» **What to produce**: Only the lines below from the one containing "ATOM 44 C C" to the one containing "ATOM 81 N N" should be repeated, both included and unchanged.

» **Information**:
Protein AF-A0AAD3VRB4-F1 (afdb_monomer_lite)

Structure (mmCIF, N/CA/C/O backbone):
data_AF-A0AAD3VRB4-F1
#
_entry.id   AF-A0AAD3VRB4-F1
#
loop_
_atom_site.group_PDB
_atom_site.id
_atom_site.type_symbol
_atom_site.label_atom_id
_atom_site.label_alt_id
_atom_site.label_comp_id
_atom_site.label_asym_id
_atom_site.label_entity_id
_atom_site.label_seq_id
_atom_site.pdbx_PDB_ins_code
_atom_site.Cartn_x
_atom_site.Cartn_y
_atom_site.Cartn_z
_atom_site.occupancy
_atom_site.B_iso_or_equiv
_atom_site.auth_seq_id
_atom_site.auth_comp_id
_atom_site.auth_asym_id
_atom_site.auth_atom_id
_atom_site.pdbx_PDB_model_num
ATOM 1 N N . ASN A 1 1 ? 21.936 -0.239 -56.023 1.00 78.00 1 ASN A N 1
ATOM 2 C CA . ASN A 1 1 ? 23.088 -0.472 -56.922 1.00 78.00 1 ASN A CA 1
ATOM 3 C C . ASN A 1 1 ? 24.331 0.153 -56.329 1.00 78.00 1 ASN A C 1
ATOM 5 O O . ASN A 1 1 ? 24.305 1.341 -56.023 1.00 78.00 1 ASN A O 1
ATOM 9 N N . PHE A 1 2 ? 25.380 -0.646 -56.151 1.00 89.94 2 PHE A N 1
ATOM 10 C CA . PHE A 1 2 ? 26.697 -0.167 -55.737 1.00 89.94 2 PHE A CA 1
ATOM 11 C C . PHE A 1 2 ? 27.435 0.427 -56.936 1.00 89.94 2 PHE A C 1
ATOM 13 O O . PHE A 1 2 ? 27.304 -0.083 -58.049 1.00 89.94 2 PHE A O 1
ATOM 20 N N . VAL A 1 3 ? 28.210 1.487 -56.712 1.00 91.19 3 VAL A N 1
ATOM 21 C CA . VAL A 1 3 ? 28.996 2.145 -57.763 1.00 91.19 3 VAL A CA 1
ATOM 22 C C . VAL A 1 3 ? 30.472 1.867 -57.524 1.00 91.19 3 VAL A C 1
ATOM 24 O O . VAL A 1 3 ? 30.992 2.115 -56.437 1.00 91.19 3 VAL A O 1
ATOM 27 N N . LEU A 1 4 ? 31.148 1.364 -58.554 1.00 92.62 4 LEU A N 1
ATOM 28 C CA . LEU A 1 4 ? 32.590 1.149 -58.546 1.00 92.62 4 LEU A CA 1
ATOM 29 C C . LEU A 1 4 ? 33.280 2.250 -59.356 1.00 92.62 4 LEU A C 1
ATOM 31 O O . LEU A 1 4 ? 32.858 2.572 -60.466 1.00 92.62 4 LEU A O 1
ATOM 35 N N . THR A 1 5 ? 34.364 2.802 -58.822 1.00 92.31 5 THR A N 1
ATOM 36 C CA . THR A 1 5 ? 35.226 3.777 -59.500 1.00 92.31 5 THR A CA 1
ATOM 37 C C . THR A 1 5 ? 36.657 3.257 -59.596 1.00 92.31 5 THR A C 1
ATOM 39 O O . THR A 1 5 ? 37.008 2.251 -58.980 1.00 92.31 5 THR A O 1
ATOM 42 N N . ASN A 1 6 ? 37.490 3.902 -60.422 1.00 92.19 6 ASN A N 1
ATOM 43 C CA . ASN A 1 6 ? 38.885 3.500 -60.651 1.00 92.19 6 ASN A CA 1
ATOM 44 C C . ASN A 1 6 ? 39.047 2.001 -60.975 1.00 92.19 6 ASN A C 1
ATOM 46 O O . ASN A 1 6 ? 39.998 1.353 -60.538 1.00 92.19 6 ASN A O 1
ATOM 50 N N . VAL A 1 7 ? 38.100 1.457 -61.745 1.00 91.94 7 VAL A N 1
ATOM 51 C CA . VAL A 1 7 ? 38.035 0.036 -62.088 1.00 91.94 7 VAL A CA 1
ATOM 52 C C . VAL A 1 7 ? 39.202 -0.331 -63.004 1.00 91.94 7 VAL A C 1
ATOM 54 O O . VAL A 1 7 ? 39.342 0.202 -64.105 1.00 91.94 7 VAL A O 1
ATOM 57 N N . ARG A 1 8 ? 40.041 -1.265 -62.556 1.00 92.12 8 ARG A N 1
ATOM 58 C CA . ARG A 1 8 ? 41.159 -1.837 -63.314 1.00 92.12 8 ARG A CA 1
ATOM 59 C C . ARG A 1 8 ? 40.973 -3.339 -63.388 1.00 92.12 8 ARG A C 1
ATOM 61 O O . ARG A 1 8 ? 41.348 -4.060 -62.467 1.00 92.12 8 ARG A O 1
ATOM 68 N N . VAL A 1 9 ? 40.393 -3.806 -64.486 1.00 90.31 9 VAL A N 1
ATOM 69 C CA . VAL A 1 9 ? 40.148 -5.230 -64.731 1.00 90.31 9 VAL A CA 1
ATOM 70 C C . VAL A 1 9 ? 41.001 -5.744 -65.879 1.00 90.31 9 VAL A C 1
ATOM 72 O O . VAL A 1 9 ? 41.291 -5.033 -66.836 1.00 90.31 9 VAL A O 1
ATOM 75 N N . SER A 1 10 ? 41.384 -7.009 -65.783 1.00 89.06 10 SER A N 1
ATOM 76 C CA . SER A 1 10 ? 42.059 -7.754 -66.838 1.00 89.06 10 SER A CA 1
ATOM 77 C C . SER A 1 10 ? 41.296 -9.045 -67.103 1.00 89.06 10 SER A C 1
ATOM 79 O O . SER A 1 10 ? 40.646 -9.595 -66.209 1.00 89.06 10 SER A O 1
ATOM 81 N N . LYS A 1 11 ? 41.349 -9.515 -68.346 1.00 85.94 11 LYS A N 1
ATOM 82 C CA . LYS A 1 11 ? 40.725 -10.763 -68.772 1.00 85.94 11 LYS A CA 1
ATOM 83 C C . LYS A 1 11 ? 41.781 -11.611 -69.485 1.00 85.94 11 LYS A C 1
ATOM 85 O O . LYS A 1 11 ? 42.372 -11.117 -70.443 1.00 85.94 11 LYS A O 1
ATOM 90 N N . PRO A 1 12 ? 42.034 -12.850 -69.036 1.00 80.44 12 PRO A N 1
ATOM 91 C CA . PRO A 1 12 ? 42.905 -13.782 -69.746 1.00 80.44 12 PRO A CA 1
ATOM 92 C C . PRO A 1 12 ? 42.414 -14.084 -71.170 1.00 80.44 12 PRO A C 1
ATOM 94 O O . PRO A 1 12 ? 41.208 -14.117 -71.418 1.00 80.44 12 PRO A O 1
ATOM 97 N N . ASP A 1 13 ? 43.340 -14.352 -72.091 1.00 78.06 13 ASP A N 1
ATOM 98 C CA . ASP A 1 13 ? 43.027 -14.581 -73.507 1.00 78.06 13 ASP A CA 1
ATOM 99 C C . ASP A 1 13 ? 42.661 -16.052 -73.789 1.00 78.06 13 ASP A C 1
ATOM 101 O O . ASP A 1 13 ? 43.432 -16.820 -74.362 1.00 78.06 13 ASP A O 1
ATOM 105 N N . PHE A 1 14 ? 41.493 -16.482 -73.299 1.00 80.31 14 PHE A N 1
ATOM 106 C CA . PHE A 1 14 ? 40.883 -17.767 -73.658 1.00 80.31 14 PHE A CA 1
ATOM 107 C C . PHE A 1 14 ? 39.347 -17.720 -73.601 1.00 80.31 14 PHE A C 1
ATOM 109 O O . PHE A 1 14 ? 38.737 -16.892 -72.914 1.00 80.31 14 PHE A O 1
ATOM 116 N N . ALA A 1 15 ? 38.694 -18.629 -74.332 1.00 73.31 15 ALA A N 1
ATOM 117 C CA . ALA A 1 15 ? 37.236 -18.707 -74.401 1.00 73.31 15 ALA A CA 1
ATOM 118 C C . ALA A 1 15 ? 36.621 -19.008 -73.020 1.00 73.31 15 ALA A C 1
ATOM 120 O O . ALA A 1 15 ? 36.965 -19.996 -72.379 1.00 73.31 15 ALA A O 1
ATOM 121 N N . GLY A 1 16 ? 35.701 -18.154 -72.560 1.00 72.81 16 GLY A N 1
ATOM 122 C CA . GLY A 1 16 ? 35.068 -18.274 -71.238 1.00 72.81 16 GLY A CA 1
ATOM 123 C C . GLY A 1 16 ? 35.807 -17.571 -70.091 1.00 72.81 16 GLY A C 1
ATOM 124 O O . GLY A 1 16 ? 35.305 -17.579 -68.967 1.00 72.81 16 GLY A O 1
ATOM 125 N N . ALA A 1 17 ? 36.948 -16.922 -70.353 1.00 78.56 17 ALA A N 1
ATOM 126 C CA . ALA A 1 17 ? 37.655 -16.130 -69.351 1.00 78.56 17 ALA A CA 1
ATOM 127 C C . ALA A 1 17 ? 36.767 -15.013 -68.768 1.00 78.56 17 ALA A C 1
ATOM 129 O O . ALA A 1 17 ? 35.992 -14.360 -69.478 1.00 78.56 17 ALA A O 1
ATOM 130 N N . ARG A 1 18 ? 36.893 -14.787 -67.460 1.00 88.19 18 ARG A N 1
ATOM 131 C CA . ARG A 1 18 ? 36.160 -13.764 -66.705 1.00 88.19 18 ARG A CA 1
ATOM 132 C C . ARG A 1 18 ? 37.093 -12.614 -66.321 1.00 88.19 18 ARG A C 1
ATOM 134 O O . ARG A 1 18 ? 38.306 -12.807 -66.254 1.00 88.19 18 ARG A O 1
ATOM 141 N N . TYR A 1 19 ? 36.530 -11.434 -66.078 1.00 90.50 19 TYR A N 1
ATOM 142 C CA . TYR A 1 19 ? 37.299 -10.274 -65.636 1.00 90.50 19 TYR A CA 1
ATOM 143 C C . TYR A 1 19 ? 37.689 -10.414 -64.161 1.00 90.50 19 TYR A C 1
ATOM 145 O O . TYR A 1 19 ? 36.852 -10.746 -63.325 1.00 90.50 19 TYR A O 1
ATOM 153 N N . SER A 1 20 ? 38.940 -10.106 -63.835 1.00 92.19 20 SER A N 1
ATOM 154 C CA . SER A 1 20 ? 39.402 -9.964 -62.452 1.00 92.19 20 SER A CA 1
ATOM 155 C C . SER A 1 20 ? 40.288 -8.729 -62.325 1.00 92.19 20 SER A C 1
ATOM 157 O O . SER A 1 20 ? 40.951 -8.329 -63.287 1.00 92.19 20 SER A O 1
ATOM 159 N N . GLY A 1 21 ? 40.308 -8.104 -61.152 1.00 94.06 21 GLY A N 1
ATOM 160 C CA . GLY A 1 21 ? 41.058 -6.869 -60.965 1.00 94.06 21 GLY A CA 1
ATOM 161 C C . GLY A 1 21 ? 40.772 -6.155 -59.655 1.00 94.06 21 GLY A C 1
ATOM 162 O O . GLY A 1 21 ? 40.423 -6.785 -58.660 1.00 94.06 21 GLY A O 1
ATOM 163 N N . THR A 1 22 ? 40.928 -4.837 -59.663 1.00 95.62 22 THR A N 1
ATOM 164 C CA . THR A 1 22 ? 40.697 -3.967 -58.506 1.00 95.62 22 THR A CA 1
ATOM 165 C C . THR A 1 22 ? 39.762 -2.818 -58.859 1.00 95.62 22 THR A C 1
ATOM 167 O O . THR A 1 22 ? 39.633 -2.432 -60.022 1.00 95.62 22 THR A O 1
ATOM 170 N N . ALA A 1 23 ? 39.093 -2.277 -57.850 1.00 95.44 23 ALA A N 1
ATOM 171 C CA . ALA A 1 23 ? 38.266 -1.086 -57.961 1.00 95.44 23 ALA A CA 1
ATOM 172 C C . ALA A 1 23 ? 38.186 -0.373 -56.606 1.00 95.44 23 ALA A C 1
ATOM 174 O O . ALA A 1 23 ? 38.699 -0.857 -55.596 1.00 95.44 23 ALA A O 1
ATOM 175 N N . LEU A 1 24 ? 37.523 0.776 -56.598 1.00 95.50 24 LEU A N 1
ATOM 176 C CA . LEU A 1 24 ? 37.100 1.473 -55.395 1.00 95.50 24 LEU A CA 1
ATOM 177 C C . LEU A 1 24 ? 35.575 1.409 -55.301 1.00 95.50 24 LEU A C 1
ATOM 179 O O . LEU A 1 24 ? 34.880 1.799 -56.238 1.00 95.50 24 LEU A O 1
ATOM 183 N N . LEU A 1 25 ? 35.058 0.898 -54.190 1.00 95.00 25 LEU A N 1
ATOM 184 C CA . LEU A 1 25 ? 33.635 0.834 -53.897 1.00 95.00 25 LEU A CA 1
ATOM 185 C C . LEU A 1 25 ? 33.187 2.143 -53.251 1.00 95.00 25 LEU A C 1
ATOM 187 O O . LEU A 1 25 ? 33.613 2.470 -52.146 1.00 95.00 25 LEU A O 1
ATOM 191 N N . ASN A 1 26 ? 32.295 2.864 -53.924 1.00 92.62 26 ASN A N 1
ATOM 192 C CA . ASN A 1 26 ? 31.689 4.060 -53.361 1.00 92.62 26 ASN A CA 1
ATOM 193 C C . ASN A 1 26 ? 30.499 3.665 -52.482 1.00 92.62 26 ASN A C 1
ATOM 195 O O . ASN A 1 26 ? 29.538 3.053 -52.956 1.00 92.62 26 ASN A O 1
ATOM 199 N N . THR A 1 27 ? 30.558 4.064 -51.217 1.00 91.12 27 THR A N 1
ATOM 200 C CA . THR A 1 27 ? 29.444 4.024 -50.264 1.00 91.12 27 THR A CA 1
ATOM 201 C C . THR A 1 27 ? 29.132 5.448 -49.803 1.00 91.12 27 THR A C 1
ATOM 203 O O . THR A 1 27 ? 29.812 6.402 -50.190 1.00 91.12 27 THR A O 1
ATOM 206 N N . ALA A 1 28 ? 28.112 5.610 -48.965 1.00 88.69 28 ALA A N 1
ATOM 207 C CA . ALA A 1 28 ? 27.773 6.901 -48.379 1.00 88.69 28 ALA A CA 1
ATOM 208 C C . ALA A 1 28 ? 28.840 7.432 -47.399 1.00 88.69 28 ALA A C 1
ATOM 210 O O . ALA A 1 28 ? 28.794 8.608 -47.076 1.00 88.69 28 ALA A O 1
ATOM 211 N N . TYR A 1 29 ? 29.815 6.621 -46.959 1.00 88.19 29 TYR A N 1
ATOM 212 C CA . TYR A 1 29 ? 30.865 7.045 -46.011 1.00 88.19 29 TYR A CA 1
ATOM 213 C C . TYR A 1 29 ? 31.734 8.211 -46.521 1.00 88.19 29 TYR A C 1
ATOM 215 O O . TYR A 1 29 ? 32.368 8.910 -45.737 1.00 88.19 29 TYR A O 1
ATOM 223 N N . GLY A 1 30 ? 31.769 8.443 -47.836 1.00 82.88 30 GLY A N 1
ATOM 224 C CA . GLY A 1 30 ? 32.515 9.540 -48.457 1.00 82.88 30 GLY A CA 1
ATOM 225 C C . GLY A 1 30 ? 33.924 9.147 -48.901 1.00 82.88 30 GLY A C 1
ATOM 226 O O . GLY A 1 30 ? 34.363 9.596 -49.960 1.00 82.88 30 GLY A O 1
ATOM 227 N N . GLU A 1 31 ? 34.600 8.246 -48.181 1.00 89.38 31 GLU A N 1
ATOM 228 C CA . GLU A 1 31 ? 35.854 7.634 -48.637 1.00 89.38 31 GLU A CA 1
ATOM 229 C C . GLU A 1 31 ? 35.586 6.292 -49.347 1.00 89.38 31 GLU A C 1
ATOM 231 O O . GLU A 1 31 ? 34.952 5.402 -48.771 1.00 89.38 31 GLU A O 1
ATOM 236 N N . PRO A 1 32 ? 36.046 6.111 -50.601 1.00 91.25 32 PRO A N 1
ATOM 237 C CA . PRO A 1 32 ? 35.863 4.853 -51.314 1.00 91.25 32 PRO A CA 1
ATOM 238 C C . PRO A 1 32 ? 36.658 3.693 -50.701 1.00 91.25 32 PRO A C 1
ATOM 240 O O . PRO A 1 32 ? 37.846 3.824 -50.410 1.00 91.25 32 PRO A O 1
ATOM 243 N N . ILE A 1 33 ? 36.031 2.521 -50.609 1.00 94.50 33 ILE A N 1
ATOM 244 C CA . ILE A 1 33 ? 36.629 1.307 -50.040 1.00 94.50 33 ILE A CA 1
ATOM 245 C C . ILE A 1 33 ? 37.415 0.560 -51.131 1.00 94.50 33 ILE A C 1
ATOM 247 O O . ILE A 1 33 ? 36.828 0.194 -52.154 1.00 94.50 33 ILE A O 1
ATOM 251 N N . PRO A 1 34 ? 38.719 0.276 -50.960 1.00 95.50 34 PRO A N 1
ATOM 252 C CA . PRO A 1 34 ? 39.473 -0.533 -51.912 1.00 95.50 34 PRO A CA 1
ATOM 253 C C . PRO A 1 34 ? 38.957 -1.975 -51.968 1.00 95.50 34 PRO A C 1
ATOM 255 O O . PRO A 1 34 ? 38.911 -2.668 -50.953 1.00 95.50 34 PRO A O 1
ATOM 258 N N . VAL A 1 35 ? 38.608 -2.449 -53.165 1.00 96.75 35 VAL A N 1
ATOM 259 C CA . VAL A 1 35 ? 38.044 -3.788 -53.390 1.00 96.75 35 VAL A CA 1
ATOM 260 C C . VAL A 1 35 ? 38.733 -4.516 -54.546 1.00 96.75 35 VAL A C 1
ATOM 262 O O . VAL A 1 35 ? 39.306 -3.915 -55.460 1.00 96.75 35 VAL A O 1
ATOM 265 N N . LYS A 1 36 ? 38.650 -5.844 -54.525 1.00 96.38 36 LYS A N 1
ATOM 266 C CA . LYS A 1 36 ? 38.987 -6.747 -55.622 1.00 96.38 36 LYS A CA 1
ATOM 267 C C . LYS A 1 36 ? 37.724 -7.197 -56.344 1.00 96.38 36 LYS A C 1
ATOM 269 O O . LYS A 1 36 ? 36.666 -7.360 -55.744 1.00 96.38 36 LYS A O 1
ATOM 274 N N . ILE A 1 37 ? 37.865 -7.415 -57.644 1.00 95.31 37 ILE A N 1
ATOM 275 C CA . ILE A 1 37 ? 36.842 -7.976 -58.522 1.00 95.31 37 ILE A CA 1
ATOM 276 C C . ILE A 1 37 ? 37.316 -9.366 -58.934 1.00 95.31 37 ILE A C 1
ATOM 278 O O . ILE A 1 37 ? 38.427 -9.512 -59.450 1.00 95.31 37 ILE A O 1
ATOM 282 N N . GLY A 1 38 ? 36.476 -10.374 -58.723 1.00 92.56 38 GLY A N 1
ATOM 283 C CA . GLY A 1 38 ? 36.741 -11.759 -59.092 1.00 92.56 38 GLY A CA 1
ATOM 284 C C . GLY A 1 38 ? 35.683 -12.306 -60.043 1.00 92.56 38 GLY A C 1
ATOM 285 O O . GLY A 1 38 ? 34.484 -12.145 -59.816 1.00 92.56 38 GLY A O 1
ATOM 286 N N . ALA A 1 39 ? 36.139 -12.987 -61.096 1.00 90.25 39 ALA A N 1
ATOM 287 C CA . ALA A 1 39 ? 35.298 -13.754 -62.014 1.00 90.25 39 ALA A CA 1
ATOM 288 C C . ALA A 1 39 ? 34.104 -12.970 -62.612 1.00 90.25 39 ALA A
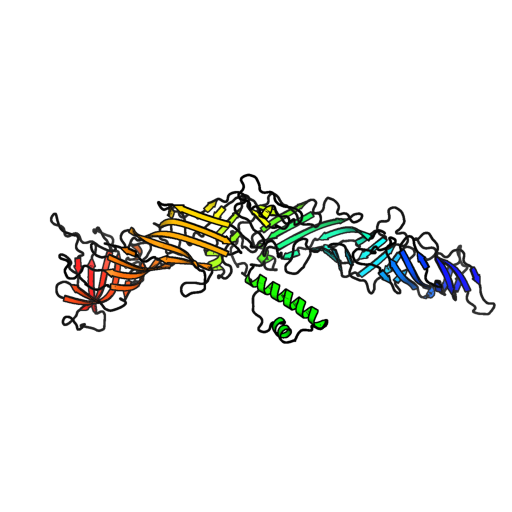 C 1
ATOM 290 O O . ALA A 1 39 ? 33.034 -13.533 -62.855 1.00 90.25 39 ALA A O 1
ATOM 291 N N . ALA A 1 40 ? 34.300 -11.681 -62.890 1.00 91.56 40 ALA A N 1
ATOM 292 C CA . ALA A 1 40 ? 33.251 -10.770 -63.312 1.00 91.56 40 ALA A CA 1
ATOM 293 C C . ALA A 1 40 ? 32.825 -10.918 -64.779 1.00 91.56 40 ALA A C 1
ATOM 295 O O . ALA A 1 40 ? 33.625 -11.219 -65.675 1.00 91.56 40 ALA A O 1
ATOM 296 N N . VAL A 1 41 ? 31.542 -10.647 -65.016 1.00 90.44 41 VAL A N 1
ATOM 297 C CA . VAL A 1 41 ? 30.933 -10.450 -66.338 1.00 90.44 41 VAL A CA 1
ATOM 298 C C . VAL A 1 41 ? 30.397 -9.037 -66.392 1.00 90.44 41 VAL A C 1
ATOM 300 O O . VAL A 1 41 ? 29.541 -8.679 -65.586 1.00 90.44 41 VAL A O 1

» **Solved problem**:
ATOM 44 C C . ASN A 1 6 ? 39.047 2.001 -60.975 1.00 92.19 6 ASN A C 1
ATOM 46 O O . ASN A 1 6 ? 39.998 1.353 -60.538 1.00 92.19 6 ASN A O 1
ATOM 50 N N . VAL A 1 7 ? 38.100 1.457 -61.745 1.00 91.94 7 VAL A N 1
ATOM 51 C CA . VAL A 1 7 ? 38.035 0.036 -62.088 1.00 91.94 7 VAL A CA 1
ATOM 52 C C . VAL A 1 7 ? 39.202 -0.331 -63.004 1.00 91.94 7 VAL A C 1
ATOM 54 O O . VAL A 1 7 ? 39.342 0.202 -64.105 1.00 91.94 7 VAL A O 1
ATOM 57 N N . ARG A 1 8 ? 40.041 -1.265 -62.556 1.00 92.12 8 ARG A N 1
ATOM 58 C CA . ARG A 1 8 ? 41.159 -1.837 -63.314 1.00 92.12 8 ARG A CA 1
ATOM 59 C C . ARG A 1 8 ? 40.973 -3.339 -63.388 1.00 92.12 8 ARG A C 1
ATOM 61 O O . ARG A 1 8 ? 41.348 -4.060 -62.467 1.00 92.12 8 ARG A O 1
ATOM 68 N N . VAL A 1 9 ? 40.393 -3.806 -64.486 1.00 90.31 9 VAL A N 1
ATOM 69 C CA . VAL A 1 9 ? 40.148 -5.230 -64.731 1.00 90.31 9 VAL A CA 1
ATOM 70 C C . VAL A 1 9 ? 41.001 -5.744 -65.879 1.00 90.31 9 VAL A C 1
ATOM 72 O O . VAL A 1 9 ? 41.291 -5.033 -66.836 1.00 90.31 9 VAL A O 1
ATOM 75 N N . SER A 1 10 ? 41.384 -7.009 -65.783 1.00 89.06 10 SER A N 1
ATOM 76 C CA . SER A 1 10 ? 42.059 -7.754 -66.838 1.00 89.06 10 SER A CA 1
ATOM 77 C C . SER A 1 10 ? 41.296 -9.045 -67.103 1.00 89.06 10 SER A C 1
ATOM 79 O O . SER A 1 10 ? 40.646 -9.595 -66.209 1.00 89.06 10 SER A O 1
ATOM 81 N N . LYS A 1 11 ? 41.349 -9.515 -68.346 1.00 85.94 11 LYS A N 1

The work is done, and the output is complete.